The “budget implications” for these provisions in the governor’s support memorandums range from dubious to pure BS—e.g., the emergency abortion provision is described as necessary to implement the budget because “it is a vital component of the Governor’s comprehensive agenda to strengthen reproductive health rights.”
The Senate Democratic majority under David Paterson in 2009-10 was a tenuous and ultimately shambolic 32-30; the previous bicameral Democratic majority under a Democratic governor (Herbert Lehman in 1935) lasted just a year and featured only a four-vote majority in the 150-seat Assembly.
She’s also pre-emptively surrendered on taxes, proposing a five-year extension of the significant millionaire-earner income tax hike approved under Cuomo in 2021, which isn’t due to expire until the end of calendar year 2027. And she has abandoned her 2024 attempt to eliminate the “save harmless” aid increases to school districts with falling enrollment.
The Omnibus Workers' Compensation Reform Act in New York, codified as Chapter 635 of the Laws of 1996, repealed the so-called “Dole v. Dow” right to seek third-party manufacturers liable for workplace injuries.
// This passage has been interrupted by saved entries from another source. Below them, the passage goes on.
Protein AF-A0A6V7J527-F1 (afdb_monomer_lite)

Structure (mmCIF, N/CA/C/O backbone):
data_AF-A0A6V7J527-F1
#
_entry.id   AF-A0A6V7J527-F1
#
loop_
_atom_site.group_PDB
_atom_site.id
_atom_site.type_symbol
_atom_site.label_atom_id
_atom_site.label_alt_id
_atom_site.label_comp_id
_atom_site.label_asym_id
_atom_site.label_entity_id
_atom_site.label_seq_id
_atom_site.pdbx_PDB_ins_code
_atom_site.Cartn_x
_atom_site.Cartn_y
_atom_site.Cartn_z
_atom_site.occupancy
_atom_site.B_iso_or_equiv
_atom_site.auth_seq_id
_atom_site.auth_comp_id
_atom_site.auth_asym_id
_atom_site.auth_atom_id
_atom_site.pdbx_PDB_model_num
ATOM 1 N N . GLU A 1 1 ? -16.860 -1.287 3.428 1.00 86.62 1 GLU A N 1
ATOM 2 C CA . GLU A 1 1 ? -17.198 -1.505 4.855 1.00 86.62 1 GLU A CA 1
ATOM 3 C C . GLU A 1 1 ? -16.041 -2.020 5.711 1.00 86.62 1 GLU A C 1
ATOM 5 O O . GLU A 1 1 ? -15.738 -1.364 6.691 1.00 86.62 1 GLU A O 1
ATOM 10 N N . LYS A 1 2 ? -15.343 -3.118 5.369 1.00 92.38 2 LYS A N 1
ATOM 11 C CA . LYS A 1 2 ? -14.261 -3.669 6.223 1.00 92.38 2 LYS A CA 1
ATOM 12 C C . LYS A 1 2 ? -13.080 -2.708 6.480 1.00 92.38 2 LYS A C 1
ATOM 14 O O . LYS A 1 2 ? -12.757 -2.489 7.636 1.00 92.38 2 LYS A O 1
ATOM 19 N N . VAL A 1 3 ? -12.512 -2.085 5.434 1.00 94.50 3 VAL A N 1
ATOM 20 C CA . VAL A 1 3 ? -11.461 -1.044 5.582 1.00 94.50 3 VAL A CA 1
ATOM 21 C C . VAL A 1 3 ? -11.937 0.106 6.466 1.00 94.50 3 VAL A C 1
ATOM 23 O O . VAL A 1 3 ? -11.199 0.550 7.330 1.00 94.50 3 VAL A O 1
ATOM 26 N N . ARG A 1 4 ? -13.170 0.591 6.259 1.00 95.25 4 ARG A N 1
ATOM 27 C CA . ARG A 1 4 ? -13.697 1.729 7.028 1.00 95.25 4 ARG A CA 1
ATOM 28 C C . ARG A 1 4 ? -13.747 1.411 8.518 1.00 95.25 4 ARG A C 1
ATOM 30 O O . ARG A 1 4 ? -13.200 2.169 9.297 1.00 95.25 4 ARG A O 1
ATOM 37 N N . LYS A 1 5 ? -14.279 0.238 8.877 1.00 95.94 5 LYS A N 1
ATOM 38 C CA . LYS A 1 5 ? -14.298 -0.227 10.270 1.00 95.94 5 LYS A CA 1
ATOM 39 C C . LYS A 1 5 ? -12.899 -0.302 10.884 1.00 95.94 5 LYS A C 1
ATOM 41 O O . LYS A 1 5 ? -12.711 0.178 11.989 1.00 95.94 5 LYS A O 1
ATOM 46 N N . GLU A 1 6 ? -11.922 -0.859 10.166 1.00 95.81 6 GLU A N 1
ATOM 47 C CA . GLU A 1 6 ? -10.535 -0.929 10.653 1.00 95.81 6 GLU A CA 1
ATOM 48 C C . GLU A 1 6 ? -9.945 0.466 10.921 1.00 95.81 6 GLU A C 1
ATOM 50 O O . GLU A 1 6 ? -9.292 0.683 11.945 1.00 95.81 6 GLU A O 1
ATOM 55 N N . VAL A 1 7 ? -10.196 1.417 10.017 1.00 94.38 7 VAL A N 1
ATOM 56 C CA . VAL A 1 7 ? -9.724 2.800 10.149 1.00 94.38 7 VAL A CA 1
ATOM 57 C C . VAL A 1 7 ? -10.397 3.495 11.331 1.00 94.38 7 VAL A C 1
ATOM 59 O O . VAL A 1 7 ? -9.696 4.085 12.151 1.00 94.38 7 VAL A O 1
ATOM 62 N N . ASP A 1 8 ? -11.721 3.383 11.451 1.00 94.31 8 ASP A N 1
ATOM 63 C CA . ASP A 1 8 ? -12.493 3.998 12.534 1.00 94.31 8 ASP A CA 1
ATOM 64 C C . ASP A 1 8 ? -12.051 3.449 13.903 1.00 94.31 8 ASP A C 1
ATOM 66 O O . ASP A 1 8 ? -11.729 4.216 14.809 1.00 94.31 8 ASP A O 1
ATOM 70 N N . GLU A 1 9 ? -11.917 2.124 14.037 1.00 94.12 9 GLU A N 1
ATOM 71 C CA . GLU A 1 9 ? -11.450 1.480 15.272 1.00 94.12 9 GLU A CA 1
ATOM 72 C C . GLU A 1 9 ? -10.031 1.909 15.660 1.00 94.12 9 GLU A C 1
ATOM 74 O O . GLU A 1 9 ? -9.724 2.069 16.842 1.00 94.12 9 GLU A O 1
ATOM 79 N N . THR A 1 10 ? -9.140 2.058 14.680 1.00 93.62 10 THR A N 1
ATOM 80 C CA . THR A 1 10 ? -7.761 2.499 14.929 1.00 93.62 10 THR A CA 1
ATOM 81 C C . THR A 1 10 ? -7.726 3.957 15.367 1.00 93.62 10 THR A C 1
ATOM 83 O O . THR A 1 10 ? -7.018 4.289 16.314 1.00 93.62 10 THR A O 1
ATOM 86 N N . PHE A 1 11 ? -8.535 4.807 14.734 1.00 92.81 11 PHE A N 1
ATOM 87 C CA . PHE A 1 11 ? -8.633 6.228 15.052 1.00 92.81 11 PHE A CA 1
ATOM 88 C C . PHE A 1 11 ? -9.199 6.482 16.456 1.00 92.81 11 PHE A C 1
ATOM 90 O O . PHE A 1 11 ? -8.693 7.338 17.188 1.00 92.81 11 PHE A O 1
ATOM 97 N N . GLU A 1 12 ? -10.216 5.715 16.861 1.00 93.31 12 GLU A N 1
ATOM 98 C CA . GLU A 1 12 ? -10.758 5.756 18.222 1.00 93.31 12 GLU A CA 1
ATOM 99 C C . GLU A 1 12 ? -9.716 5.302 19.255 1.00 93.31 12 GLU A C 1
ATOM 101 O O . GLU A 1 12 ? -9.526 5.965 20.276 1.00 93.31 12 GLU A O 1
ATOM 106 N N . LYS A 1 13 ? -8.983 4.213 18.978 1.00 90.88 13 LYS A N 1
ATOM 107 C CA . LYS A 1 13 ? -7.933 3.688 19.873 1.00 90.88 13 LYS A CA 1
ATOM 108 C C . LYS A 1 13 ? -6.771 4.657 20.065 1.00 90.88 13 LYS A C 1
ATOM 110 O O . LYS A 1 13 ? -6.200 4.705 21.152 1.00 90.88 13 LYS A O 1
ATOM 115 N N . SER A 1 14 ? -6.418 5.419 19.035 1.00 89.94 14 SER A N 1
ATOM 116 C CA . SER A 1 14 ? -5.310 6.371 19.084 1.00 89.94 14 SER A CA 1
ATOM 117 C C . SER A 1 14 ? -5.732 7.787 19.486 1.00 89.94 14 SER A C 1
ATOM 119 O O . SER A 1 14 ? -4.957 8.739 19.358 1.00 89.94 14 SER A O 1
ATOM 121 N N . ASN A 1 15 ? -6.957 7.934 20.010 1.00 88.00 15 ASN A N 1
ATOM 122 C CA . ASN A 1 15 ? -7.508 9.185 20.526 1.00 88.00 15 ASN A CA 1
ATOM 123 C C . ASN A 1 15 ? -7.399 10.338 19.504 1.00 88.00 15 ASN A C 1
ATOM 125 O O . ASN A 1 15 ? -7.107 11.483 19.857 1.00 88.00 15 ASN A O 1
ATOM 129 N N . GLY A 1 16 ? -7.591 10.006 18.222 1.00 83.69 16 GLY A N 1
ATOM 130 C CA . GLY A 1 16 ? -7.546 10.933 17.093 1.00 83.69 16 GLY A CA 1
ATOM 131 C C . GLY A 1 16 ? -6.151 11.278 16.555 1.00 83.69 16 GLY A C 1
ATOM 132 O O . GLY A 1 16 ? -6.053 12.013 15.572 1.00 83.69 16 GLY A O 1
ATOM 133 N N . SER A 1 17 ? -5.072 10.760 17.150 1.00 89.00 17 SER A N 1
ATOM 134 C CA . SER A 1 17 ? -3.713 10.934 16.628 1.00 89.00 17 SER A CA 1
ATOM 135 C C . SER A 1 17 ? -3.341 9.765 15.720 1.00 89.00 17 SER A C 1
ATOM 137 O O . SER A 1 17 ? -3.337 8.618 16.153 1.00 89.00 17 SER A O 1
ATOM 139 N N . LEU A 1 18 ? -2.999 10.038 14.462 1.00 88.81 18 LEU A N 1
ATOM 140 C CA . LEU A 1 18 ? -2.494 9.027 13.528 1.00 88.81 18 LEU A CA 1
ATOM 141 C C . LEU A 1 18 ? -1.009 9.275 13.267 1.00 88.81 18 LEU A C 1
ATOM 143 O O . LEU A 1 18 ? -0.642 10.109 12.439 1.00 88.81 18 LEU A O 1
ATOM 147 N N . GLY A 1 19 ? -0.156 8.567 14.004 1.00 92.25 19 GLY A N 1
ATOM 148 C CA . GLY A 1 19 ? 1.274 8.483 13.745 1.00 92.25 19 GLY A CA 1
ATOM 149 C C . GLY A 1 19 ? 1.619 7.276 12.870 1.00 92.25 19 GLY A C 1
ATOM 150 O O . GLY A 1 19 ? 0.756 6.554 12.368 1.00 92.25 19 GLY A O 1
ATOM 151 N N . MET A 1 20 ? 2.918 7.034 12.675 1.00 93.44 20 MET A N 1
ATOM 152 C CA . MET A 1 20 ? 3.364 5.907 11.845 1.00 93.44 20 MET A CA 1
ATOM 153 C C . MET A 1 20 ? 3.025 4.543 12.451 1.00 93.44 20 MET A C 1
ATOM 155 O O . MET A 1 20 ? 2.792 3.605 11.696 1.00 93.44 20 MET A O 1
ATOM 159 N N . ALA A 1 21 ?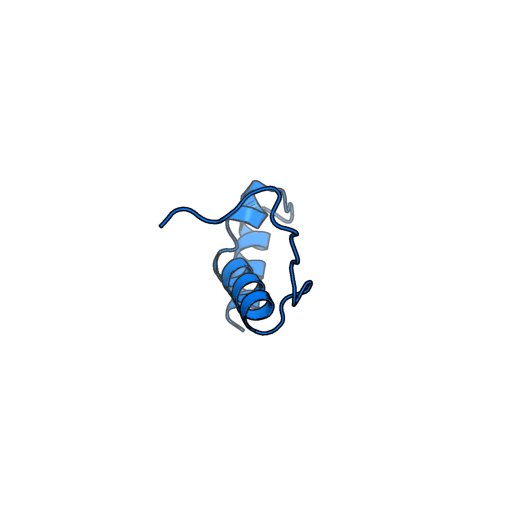 2.981 4.422 13.780 1.00 90.94 21 ALA A N 1
ATOM 160 C CA . ALA A 1 21 ? 2.649 3.162 14.443 1.00 90.94 21 ALA A CA 1
ATOM 161 C C . ALA A 1 21 ? 1.185 2.766 14.187 1.00 90.94 21 ALA A C 1
ATOM 163 O O . ALA A 1 21 ? 0.894 1.615 13.868 1.00 90.94 21 ALA A O 1
ATOM 164 N N . GLU A 1 22 ? 0.273 3.734 14.247 1.00 93.19 22 GLU A N 1
ATOM 165 C CA . GLU A 1 22 ? -1.149 3.535 13.981 1.00 93.19 22 GLU A CA 1
ATOM 166 C C . GLU A 1 22 ? -1.377 3.189 12.510 1.00 93.19 22 GLU A C 1
ATOM 168 O O . GLU A 1 22 ? -2.085 2.232 12.206 1.00 93.19 22 GLU A O 1
ATOM 173 N N . LEU A 1 23 ? -0.713 3.897 11.589 1.00 93.19 23 LEU A N 1
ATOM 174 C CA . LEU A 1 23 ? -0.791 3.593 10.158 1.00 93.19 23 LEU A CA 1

The old law, unique to New York, created lucrative litigation opportunities for Silver’s allies in the tort bar.
On the federal level, a textbook example of how an executive can win support across party lines would be President Lyndon Johnson’s 1964 “dam” conversation with the Senate Minority Leader, Everett Dirksen, who had mustered Republican votes to pass the Civil Rights Act and whose support LBJ still counted on for other legislation. Unfortunately, the New York State Legislature much more effectively marginalizes its small GOP minorities—who would provide the support needed to pass discovery reform or involuntary commitment in an open vote (which, this being Albany, will never happen).